There were days when I measured my wellbeing by what I could do. On this day I could shop for food but I couldn’t cook. On the next day I could cook but not think. Then I could think about organizing the Christmas letter but couldn’t write it. And finally, on January 2, I could do something that felt productive in the way I’m thinking about that now: I wrote the annual Christmas/New Year’s letter for friends, including a page of one-line reviews of all of the Netflix movies we watched last year and rated with 5 stars.

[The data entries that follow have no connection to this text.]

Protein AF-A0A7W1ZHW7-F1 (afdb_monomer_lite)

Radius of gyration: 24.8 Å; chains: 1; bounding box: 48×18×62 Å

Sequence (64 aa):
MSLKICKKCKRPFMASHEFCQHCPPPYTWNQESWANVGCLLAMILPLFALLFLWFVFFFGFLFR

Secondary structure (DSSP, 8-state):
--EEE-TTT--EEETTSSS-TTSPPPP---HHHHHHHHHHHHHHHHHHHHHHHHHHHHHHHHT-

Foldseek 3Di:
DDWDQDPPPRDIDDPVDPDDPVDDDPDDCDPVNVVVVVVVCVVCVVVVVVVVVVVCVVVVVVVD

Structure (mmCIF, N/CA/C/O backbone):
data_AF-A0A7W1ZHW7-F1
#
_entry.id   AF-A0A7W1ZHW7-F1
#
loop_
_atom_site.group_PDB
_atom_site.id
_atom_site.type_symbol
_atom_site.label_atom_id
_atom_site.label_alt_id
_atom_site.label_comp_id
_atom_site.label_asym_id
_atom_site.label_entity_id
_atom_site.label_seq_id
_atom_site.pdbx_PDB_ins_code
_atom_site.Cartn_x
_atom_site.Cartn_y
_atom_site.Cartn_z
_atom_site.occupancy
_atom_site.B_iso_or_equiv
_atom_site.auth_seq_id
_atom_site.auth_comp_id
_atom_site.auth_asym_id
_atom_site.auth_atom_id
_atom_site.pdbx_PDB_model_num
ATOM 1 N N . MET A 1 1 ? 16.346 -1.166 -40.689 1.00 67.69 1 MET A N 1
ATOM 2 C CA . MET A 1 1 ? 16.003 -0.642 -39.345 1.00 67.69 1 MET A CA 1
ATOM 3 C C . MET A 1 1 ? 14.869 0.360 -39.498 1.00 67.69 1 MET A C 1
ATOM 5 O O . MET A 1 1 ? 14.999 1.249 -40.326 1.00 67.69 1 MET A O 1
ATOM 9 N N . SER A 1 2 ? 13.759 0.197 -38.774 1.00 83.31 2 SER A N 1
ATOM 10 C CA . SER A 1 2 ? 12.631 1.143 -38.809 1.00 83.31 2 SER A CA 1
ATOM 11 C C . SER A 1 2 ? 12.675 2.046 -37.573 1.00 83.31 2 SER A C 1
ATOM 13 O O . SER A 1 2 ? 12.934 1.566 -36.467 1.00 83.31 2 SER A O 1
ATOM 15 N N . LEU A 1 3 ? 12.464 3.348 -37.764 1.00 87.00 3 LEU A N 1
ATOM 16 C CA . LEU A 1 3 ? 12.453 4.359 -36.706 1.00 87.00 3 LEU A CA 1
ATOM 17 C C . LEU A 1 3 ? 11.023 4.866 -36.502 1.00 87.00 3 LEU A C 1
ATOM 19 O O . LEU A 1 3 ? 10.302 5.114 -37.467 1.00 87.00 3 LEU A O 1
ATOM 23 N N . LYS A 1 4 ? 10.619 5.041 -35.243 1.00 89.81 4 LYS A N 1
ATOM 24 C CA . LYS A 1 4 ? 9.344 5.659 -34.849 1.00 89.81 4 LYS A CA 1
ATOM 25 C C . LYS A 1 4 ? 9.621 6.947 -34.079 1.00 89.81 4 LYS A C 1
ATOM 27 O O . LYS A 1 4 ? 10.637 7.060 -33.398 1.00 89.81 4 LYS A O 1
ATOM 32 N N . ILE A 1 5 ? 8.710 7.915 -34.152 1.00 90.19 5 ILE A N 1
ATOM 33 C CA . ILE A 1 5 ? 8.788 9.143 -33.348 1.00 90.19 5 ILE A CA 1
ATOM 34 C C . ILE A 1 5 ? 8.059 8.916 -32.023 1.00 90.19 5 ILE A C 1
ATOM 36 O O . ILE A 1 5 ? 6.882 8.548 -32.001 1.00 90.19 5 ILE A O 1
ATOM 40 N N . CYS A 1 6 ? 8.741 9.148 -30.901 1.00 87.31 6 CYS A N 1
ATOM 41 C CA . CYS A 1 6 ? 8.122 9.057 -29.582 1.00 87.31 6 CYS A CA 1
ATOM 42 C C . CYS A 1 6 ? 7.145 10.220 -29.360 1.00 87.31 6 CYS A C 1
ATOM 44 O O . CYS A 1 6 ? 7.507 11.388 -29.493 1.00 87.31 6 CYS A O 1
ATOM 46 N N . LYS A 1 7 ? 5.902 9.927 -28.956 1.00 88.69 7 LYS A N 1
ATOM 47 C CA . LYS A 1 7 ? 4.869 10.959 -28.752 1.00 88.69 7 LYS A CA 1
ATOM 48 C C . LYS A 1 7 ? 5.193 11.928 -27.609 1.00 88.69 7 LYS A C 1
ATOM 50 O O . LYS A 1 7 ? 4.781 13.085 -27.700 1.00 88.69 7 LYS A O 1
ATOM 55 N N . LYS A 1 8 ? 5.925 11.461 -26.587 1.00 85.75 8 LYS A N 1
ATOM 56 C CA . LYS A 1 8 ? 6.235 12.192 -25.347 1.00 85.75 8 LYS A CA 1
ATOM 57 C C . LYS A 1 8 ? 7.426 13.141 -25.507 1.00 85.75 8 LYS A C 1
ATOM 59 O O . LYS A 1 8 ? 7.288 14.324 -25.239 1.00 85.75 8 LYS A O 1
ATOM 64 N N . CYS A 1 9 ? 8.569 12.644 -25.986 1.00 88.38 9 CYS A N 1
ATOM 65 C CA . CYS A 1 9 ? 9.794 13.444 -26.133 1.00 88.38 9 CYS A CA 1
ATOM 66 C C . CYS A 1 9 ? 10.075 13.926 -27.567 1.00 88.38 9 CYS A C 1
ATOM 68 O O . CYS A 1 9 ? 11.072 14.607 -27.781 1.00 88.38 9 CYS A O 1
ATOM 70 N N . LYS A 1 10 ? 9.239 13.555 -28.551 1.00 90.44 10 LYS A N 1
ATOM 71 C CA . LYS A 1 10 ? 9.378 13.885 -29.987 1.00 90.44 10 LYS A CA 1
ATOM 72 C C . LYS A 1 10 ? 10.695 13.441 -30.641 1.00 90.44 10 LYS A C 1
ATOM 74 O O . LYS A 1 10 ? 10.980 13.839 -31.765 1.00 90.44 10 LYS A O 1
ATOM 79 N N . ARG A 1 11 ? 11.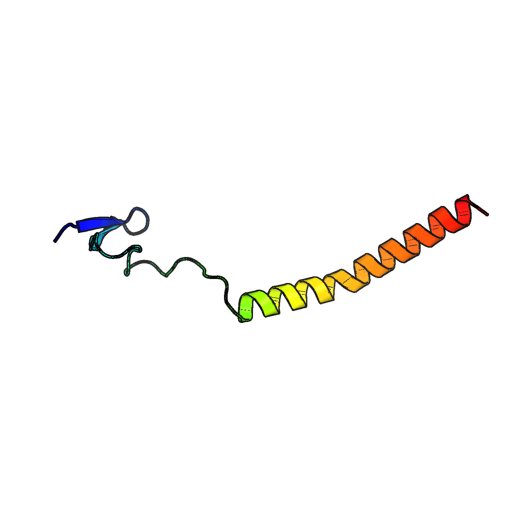479 12.582 -29.981 1.00 89.38 11 ARG A N 1
ATOM 80 C CA . ARG A 1 11 ? 12.731 12.030 -30.521 1.00 89.38 11 ARG A CA 1
ATOM 81 C C . ARG A 1 11 ? 12.489 10.728 -31.295 1.00 89.38 11 ARG A C 1
ATOM 83 O O . ARG A 1 11 ? 11.573 9.975 -30.934 1.00 89.38 11 ARG A O 1
ATOM 90 N N . PRO A 1 12 ? 13.291 10.445 -32.338 1.00 88.56 12 PRO A N 1
ATOM 91 C CA . PRO A 1 12 ? 13.263 9.157 -33.014 1.00 88.56 12 PRO A CA 1
ATOM 92 C C . PRO A 1 12 ? 13.804 8.064 -32.085 1.00 88.56 12 PRO A C 1
ATOM 94 O O . PRO A 1 12 ? 14.775 8.268 -31.359 1.00 88.56 12 PRO A O 1
ATOM 97 N N . PHE A 1 13 ? 13.175 6.895 -32.103 1.00 88.50 13 PHE A N 1
ATOM 98 C CA . PHE A 1 13 ? 13.654 5.704 -31.410 1.00 88.50 13 PHE A CA 1
ATOM 99 C C . PHE A 1 13 ? 13.478 4.471 -32.297 1.00 88.50 13 PHE A C 1
ATOM 101 O O . PHE A 1 13 ? 12.669 4.454 -33.230 1.00 88.50 13 PHE A O 1
ATOM 108 N N . MET A 1 14 ? 14.269 3.440 -32.019 1.00 86.69 14 MET A N 1
ATOM 109 C CA . MET A 1 14 ? 14.222 2.177 -32.747 1.00 86.69 14 MET A CA 1
ATOM 110 C C . MET A 1 14 ? 12.870 1.487 -32.556 1.00 86.69 14 MET A C 1
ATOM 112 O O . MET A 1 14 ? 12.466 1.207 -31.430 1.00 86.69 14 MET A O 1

Actually, making that movie list every year is a way of milking a little productivity out of a nonproductive activity. We can tell ourselves that we take on the “task” of watching many, many movies throughout the year in order to sort them out and make these recommendations for our friends. (Just to indicate how hard we work at this, let me say that the nearly 50 movies we rated most highly represent less than a quarter of what we watched.

But this morning the balance swings back the other way toward neglected left-brain productivity in my semi-purpose-driven life. Coming out of my right-brain, stuffy-nose fog, I recall that a few weeks ago I decided that my word for 2016 would be “awake.” Ha. As I was checking Facebook and Downton Abbey recaps this morning I spilled tea all over the tray. That’s how awake I am. But I’m getting there. I must be feeling better. I managed to write something, even though it’s more of a whimper than a bang.

How is your new year beginning?

2 thoughts on “First Monday

  1. Nancy, your movie list sounds GREAT for over at Third Way website which I help curate. I would love to share your list there. If that is not for public sharing, I understand! We have a stable of 5 reviewers but it is always interesting to get perspectives from someone else. In a couple of weeks, our regular reviewers will be sharing their “Top 10 films of 2015”–but not necessarily Oscar nominees. Interested? I can let you know more.

    And I love your reflections on the left brain urge to create, be productive, played against the also productive relationship building you’ve been doing. Just productive in a different way, eh?